#### Dataset extract ####
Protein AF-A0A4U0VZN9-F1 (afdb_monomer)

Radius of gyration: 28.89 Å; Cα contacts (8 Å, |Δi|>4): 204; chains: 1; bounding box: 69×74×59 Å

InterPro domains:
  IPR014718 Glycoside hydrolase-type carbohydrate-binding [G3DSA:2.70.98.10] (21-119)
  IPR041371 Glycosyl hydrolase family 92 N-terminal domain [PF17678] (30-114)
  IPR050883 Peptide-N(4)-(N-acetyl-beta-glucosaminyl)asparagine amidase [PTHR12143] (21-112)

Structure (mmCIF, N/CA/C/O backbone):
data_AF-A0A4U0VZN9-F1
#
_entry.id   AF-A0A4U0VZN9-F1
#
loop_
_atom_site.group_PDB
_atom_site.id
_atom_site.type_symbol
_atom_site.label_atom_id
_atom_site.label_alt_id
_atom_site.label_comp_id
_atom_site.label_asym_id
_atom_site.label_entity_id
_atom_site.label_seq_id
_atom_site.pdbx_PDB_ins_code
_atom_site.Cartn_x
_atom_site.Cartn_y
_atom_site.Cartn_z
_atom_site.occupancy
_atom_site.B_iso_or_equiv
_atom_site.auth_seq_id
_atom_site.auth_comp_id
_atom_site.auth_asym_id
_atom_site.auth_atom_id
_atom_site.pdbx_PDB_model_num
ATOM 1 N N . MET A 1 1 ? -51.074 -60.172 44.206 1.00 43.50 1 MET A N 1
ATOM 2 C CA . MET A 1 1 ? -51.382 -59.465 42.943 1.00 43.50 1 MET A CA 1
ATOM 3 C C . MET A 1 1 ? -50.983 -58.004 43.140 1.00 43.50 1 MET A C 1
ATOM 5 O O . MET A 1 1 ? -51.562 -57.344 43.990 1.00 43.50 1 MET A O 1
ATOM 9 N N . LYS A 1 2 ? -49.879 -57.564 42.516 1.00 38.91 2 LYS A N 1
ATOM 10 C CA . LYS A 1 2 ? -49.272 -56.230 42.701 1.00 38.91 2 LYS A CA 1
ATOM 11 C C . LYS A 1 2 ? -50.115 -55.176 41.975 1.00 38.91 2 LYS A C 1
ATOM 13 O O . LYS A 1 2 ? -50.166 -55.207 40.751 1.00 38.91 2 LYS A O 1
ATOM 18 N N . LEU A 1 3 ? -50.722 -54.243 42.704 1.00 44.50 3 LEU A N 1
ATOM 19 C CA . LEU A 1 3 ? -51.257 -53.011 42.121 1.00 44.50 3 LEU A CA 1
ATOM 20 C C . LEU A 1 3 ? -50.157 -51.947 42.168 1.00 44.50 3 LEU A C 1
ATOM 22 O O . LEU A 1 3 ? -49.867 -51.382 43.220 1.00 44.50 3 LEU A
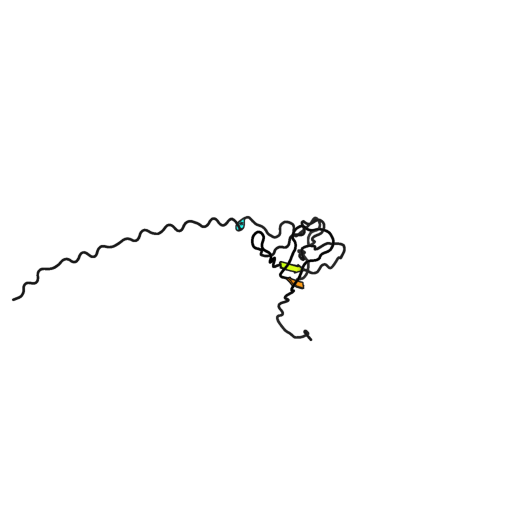 O 1
ATOM 26 N N . LEU A 1 4 ? -49.494 -51.739 41.029 1.00 47.88 4 LEU A N 1
ATOM 27 C CA . LEU A 1 4 ? -48.591 -50.611 40.821 1.00 47.88 4 LEU A CA 1
ATOM 28 C C . LEU A 1 4 ? -49.424 -49.334 40.658 1.00 47.88 4 LEU A C 1
ATOM 30 O O . LEU A 1 4 ? -50.237 -49.232 39.743 1.00 47.88 4 LEU A O 1
ATOM 34 N N . THR A 1 5 ? -49.215 -48.362 41.540 1.00 50.03 5 THR A N 1
ATOM 35 C CA . THR A 1 5 ? -49.718 -46.994 41.380 1.00 50.03 5 THR A CA 1
ATOM 36 C C . THR A 1 5 ? -48.901 -46.260 40.308 1.00 50.03 5 THR A C 1
ATOM 38 O O . THR A 1 5 ? -47.677 -46.428 40.253 1.00 50.03 5 THR A O 1
ATOM 41 N N . PRO A 1 6 ? -49.523 -45.442 39.438 1.00 44.38 6 PRO A N 1
ATOM 42 C CA . PRO A 1 6 ? -48.787 -44.739 38.400 1.00 44.38 6 PRO A CA 1
ATOM 43 C C . PRO A 1 6 ? -48.055 -43.551 39.034 1.00 44.38 6 PRO A C 1
ATOM 45 O O . PRO A 1 6 ? -48.671 -42.608 39.526 1.00 44.38 6 PRO A O 1
ATOM 48 N N . LYS A 1 7 ? -46.720 -43.587 39.036 1.00 47.81 7 LYS A N 1
ATOM 49 C CA . LYS A 1 7 ? -45.908 -42.394 39.291 1.00 47.81 7 LYS A CA 1
ATOM 50 C C . LYS A 1 7 ? -45.906 -41.560 38.014 1.00 47.81 7 LYS A C 1
ATOM 52 O O . LYS A 1 7 ? -45.244 -41.920 37.045 1.00 47.81 7 LYS A O 1
ATOM 57 N N . VAL A 1 8 ? -46.668 -40.471 38.006 1.00 49.38 8 VAL A N 1
ATOM 58 C CA . VAL A 1 8 ? -46.607 -39.462 36.944 1.00 49.38 8 VAL A CA 1
ATOM 59 C C . VAL A 1 8 ? -45.251 -38.764 37.050 1.00 49.38 8 VAL A C 1
ATOM 61 O O . VAL A 1 8 ? -44.994 -38.031 38.001 1.00 49.38 8 VAL A O 1
ATOM 64 N N . VAL A 1 9 ? -44.356 -39.041 36.103 1.00 50.12 9 VAL A N 1
ATOM 65 C CA . VAL A 1 9 ? -43.071 -38.346 35.971 1.00 50.12 9 VAL A CA 1
ATOM 66 C C . VAL A 1 9 ? -43.314 -37.102 35.125 1.00 50.12 9 VAL A C 1
ATOM 68 O O . VAL A 1 9 ? -43.560 -37.198 33.925 1.00 50.12 9 VAL A O 1
ATOM 71 N N . VAL A 1 10 ? -43.281 -35.930 35.757 1.00 52.19 10 VAL A N 1
ATOM 72 C CA . VAL A 1 10 ? -43.355 -34.641 35.061 1.00 52.19 10 VAL A CA 1
ATOM 73 C C . VAL A 1 10 ? -41.971 -34.339 34.484 1.00 52.19 10 VAL A C 1
ATOM 75 O O . VAL A 1 10 ? -41.053 -33.983 35.218 1.00 52.19 10 VAL A O 1
ATOM 78 N N . PHE A 1 11 ? -41.806 -34.499 33.170 1.00 47.28 11 PHE A N 1
ATOM 79 C CA . PHE A 1 11 ? -40.642 -33.978 32.451 1.00 47.28 11 PHE A CA 1
ATOM 80 C C . PHE A 1 11 ? -40.814 -32.462 32.292 1.00 47.28 11 PHE A C 1
ATOM 82 O O . PHE A 1 11 ? -41.606 -31.998 31.475 1.00 47.28 11 PHE A O 1
ATOM 89 N N . GLY A 1 12 ? -40.107 -31.684 33.113 1.00 49.53 12 GLY A N 1
ATOM 90 C CA . GLY A 1 12 ? -40.041 -30.233 32.964 1.00 49.53 12 GLY A CA 1
ATOM 91 C C . GLY A 1 12 ? -39.292 -29.864 31.683 1.00 49.53 12 GLY A C 1
ATOM 92 O O . GLY A 1 12 ? -38.109 -30.168 31.548 1.00 49.53 12 GLY A O 1
ATOM 93 N N . LEU A 1 13 ? -39.976 -29.213 30.744 1.00 50.19 13 LEU A N 1
ATOM 94 C CA . LEU A 1 13 ? -39.365 -28.629 29.554 1.00 50.19 13 LEU A CA 1
ATOM 95 C C . L
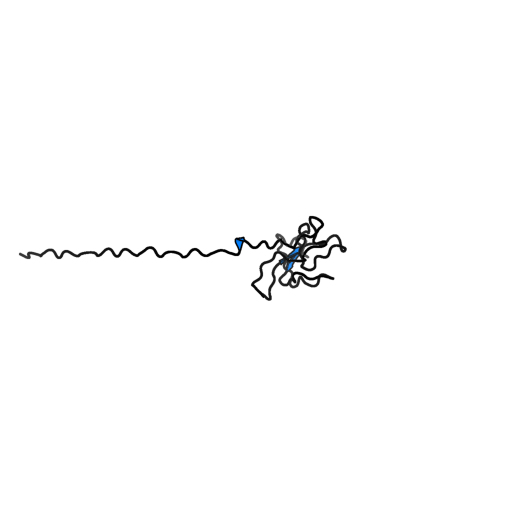EU A 1 13 ? -38.625 -27.346 29.968 1.00 50.19 13 LEU A C 1
ATOM 97 O O . LEU A 1 13 ? -39.246 -26.300 30.150 1.00 50.19 13 LEU A O 1
ATOM 101 N N . SER A 1 14 ? -37.305 -27.410 30.143 1.00 57.72 14 SER A N 1
ATOM 102 C CA . SER A 1 14 ? -36.489 -26.203 30.292 1.00 57.72 14 SER A CA 1
ATOM 103 C C . SER A 1 14 ? -36.359 -25.519 28.930 1.00 57.72 14 SER A C 1
ATOM 105 O O . SER A 1 14 ? -35.577 -25.951 28.083 1.00 57.72 14 SER A O 1
ATOM 107 N N . VAL A 1 15 ? -37.134 -24.459 28.706 1.00 58.25 15 VAL A N 1
ATOM 108 C CA . VAL A 1 15 ? -36.929 -23.544 27.578 1.00 58.25 15 VAL A CA 1
ATOM 109 C C . VAL A 1 15 ? -35.638 -22.770 27.845 1.00 58.25 15 VAL A C 1
ATOM 111 O O . VAL A 1 15 ? -35.588 -21.919 28.731 1.00 58.25 15 VAL A O 1
ATOM 114 N N . SER A 1 16 ? -34.572 -23.078 27.106 1.00 63.22 16 SER A N 1
ATOM 115 C CA . SER A 1 16 ? -33.389 -22.223 27.048 1.00 63.22 16 SER A CA 1
ATOM 116 C C . SER A 1 16 ? -33.773 -20.924 26.344 1.00 63.22 16 SER A C 1
ATOM 118 O O . SER A 1 16 ? -34.193 -20.956 25.185 1.00 63.22 16 SER A O 1
ATOM 120 N N . ALA A 1 17 ? -33.653 -19.789 27.034 1.00 65.31 17 ALA A N 1
ATOM 121 C CA . ALA A 1 17 ? -33.821 -18.484 26.408 1.00 65.31 17 ALA A CA 1
ATOM 122 C C . ALA A 1 17 ? -32.841 -18.357 25.223 1.00 65.31 17 ALA A C 1
ATOM 124 O O . ALA A 1 17 ? -31.670 -18.716 25.380 1.00 65.31 17 ALA A O 1
ATOM 125 N N . PRO A 1 18 ? -33.277 -17.875 24.045 1.00 62.62 18 PRO A N 1
ATOM 126 C CA . PRO A 1 18 ? -32.353 -17.573 22.965 1.00 62.62 18 PRO A CA 1
ATOM 127 C C . PRO A 1 18 ? -31.404 -16.477 23.453 1.00 62.62 18 PRO A C 1
ATOM 129 O O . PRO A 1 18 ? -31.830 -15.363 23.754 1.00 62.62 18 PRO A O 1
ATOM 132 N N . GLY A 1 19 ? -30.119 -16.811 23.583 1.00 63.12 19 GLY A N 1
ATOM 133 C CA . GLY A 1 19 ? -29.084 -15.820 23.841 1.00 63.12 19 GLY A CA 1
ATOM 134 C C . GLY A 1 19 ? -29.084 -14.815 22.696 1.00 63.12 19 GLY A C 1
ATOM 135 O O . GLY A 1 19 ? -28.885 -15.186 21.540 1.00 63.12 19 GLY A O 1
ATOM 136 N N . THR A 1 20 ? -29.343 -13.549 23.001 1.00 57.31 20 THR A N 1
ATOM 137 C CA . THR A 1 20 ? -29.188 -12.453 22.051 1.00 57.31 20 THR A CA 1
ATOM 138 C C . THR A 1 20 ? -27.713 -12.356 21.679 1.00 57.31 20 THR A C 1
ATOM 140 O O . THR A 1 20 ? -26.883 -11.942 22.486 1.00 57.31 20 THR A O 1
ATOM 143 N N . LEU A 1 21 ? -27.370 -12.753 20.453 1.00 61.41 21 LEU A N 1
ATOM 144 C CA . LEU A 1 21 ? -26.079 -12.413 19.868 1.00 61.41 21 LEU A CA 1
ATOM 145 C C . LEU A 1 21 ? -26.043 -10.888 19.741 1.00 61.41 21 LEU A C 1
ATOM 147 O O . LEU A 1 21 ? -26.802 -10.310 18.963 1.00 61.41 21 LEU A O 1
ATOM 151 N N . ALA A 1 22 ? -25.212 -10.227 20.547 1.00 64.88 22 ALA A N 1
ATOM 152 C CA . ALA A 1 22 ? -24.937 -8.812 20.361 1.00 64.88 22 ALA A CA 1
ATOM 153 C C . ALA A 1 22 ? -24.380 -8.627 18.944 1.00 64.88 22 ALA A C 1
ATOM 155 O O . ALA A 1 22 ? -23.408 -9.285 18.569 1.00 64.88 22 ALA A O 1
ATOM 156 N N . ALA A 1 23 ? -25.017 -7.770 18.147 1.00 69.06 23 ALA A N 1
ATOM 157 C CA . ALA A 1 23 ? -24.499 -7.427 16.834 1.00 69.06 23 ALA A CA 1
ATOM 158 C C . ALA A 1 23 ? -23.100 -6.821 17.011 1.00 69.06 23 ALA A C 1
ATOM 160 O O . ALA A 1 23 ? -22.935 -5.825 17.718 1.00 69.06 23 ALA A O 1
ATOM 161 N N . ILE A 1 24 ? -22.090 -7.439 16.400 1.00 76.00 24 ILE A N 1
ATOM 162 C CA . ILE A 1 24 ? -20.769 -6.828 16.282 1.00 76.00 24 ILE A CA 1
ATOM 163 C C . ILE A 1 24 ? -20.933 -5.626 15.355 1.00 76.00 24 ILE A C 1
ATOM 165 O O . ILE A 1 24 ? -21.280 -5.784 14.186 1.00 76.00 24 ILE A O 1
ATOM 169 N N . SER A 1 25 ? -20.702 -4.424 15.879 1.00 84.69 25 SER A N 1
ATOM 170 C CA . SER A 1 25 ? -20.577 -3.233 15.043 1.00 84.69 25 SER A CA 1
ATOM 171 C C . SER A 1 25 ? -19.272 -3.326 14.258 1.00 84.69 25 SER A C 1
ATOM 173 O O . SER A 1 25 ? -18.194 -3.118 14.814 1.00 84.69 25 SER A O 1
ATOM 175 N N . ASP A 1 26 ? -19.368 -3.654 12.973 1.00 88.00 26 ASP A N 1
ATOM 176 C CA . ASP A 1 26 ? -18.231 -3.609 12.061 1.00 88.00 26 ASP A CA 1
ATOM 177 C C . ASP A 1 26 ? -17.991 -2.161 11.609 1.00 88.00 26 ASP A C 1
ATOM 179 O O . ASP A 1 26 ? -18.764 -1.588 10.838 1.00 88.00 26 ASP A O 1
ATOM 183 N N . TYR A 1 27 ? -16.930 -1.545 12.129 1.00 89.50 27 TYR A N 1
ATOM 184 C CA . TYR A 1 27 ? -16.487 -0.212 11.716 1.00 89.50 27 TYR A CA 1
ATOM 185 C C . TYR A 1 27 ? -15.462 -0.255 10.577 1.00 89.50 27 TYR A C 1
ATOM 187 O O . TYR A 1 27 ? -15.219 0.776 9.948 1.00 89.50 27 TYR A O 1
ATOM 195 N N . ALA A 1 28 ? -14.871 -1.419 10.285 1.00 88.94 28 ALA A N 1
ATOM 196 C CA . ALA A 1 28 ? -13.864 -1.554 9.236 1.00 88.94 28 ALA A CA 1
ATOM 197 C C . ALA A 1 28 ? -14.464 -1.304 7.845 1.00 88.94 28 ALA A C 1
ATOM 199 O O . ALA A 1 28 ? -13.766 -0.813 6.963 1.00 88.94 28 ALA A O 1
ATOM 200 N N . GLN A 1 29 ? -15.773 -1.527 7.680 1.00 91.56 29 GLN A N 1
ATOM 201 C CA . GLN A 1 29 ? -16.510 -1.239 6.444 1.00 91.56 29 GLN A CA 1
ATOM 202 C C . GLN A 1 29 ? -16.420 0.223 5.966 1.00 91.56 29 GLN A C 1
ATOM 204 O O . GLN A 1 29 ? -16.611 0.493 4.784 1.00 91.56 29 GLN A O 1
ATOM 209 N N . TYR A 1 30 ? -16.146 1.177 6.863 1.00 93.19 30 TYR A N 1
ATOM 210 C CA . TYR A 1 30 ? -16.029 2.594 6.505 1.00 93.19 30 TYR A CA 1
ATOM 211 C C . TYR A 1 30 ? -14.623 2.982 6.034 1.00 93.19 30 TYR A C 1
ATOM 213 O O . TYR A 1 30 ? -14.423 4.092 5.538 1.00 93.19 30 TYR A O 1
ATOM 221 N N . VAL A 1 31 ? -13.635 2.102 6.207 1.00 91.19 31 VAL A N 1
ATOM 222 C CA . VAL A 1 31 ? -12.237 2.385 5.891 1.00 91.19 31 VAL A CA 1
ATOM 223 C C . VAL A 1 31 ? -11.940 1.938 4.465 1.00 91.19 31 VAL A C 1
ATOM 225 O O . VAL A 1 31 ? -12.062 0.765 4.125 1.00 91.19 31 VAL A O 1
ATOM 228 N N . ASN A 1 32 ? -11.492 2.873 3.629 1.00 92.81 32 ASN A N 1
ATOM 229 C CA . ASN A 1 32 ? -10.984 2.571 2.296 1.00 92.81 32 ASN A CA 1
ATOM 230 C C . ASN A 1 32 ? -9.462 2.769 2.258 1.00 92.81 32 ASN A C 1
ATOM 232 O O . ASN A 1 32 ? -8.978 3.900 2.281 1.00 92.81 32 ASN A O 1
ATOM 236 N N . HIS A 1 33 ? -8.716 1.666 2.159 1.00 90.06 33 HIS A N 1
ATOM 237 C CA . HIS A 1 33 ? -7.249 1.674 2.108 1.00 90.06 33 HIS A CA 1
ATOM 238 C C . HIS A 1 33 ? -6.666 2.305 0.835 1.00 90.06 33 HIS A C 1
ATOM 240 O O . HIS A 1 33 ? -5.488 2.647 0.815 1.00 90.06 33 HIS A O 1
ATOM 246 N N . PHE A 1 34 ? -7.463 2.474 -0.223 1.00 90.75 34 PHE A N 1
ATOM 247 C CA . PHE A 1 34 ? -6.997 3.075 -1.474 1.00 90.75 34 PHE A CA 1
ATOM 248 C C . PHE A 1 34 ? -7.002 4.608 -1.447 1.00 90.75 34 PHE A C 1
ATOM 250 O O . PHE A 1 34 ? -6.431 5.241 -2.339 1.00 90.75 34 PHE A O 1
ATOM 257 N N . ILE A 1 35 ? -7.604 5.232 -0.430 1.00 90.56 35 ILE A N 1
ATOM 258 C CA . ILE A 1 35 ? -7.573 6.690 -0.284 1.00 90.56 35 ILE A CA 1
ATOM 259 C C . ILE A 1 35 ? -6.124 7.140 -0.050 1.00 90.56 35 ILE A C 1
ATOM 261 O O . ILE A 1 35 ? -5.464 6.688 0.879 1.00 90.56 35 ILE A O 1
ATOM 265 N N . GLY A 1 36 ? -5.630 8.039 -0.906 1.00 88.44 36 GLY A N 1
ATOM 266 C CA . GLY A 1 36 ? -4.253 8.540 -0.851 1.00 88.44 36 GLY A CA 1
ATOM 267 C C . GLY A 1 36 ? -3.219 7.685 -1.595 1.00 88.44 36 GLY A C 1
ATOM 268 O O . GLY A 1 36 ? -2.061 8.087 -1.657 1.00 88.44 36 GLY A O 1
ATOM 269 N N . THR A 1 37 ? -3.615 6.557 -2.198 1.00 88.06 37 THR A N 1
ATOM 270 C CA . THR A 1 37 ? -2.729 5.741 -3.061 1.00 88.06 37 THR A CA 1
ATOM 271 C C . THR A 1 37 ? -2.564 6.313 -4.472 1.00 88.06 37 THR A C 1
####
Work to be completed: In the entries above, please find the line with "ATOM 228 N N" and the line with "ATOM 258 C CA", then write out exactly those two lines and every line between them, and nothing more.

Written reply:
ATOM 228 N N . ASN A 1 32 ? -11.492 2.873 3.629 1.00 92.81 32 ASN A N 1
ATOM 229 C CA . ASN A 1 32 ? -10.984 2.571 2.296 1.00 92.81 32 ASN A CA 1
ATOM 230 C C . ASN A 1 32 ? -9.462 2.769 2.258 1.00 92.81 32 ASN A C 1
ATOM 232 O O . ASN A 1 32 ? -8.978 3.900 2.281 1.00 92.81 32 ASN A O 1
ATOM 236 N N . HIS A 1 33 ? -8.716 1.666 2.159 1.00 90.06 33 HIS A N 1
ATOM 237 C CA . HIS A 1 33 ? -7.249 1.674 2.108 1.00 90.06 33 HIS A CA 1
ATOM 238 C C . HIS A 1 33 ? -6.666 2.305 0.835 1.00 90.06 33 HIS A C 1
ATOM 240 O O . HIS A 1 33 ? -5.488 2.647 0.815 1.00 90.06 33 HIS A O 1
ATOM 246 N N . PHE A 1 34 ? -7.463 2.474 -0.223 1.00 90.75 34 PHE A N 1
ATOM 247 C CA . PHE A 1 34 ? -6.997 3.075 -1.474 1.00 90.75 34 PHE A CA 1
ATOM 248 C C . PHE A 1 34 ? -7.002 4.608 -1.447 1.00 90.75 34 PHE A C 1
ATOM 250 O O . PHE A 1 34 ? -6.431 5.241 -2.339 1.00 90.75 34 PHE A O 1
ATOM 257 N N . ILE A 1 35 ? -7.604 5.232 -0.430 1.00 90.56 35 ILE A N 1
ATOM 258 C CA . ILE A 1 35 ? -7.573 6.690 -0.284 1.00 90.56 35 ILE A CA 1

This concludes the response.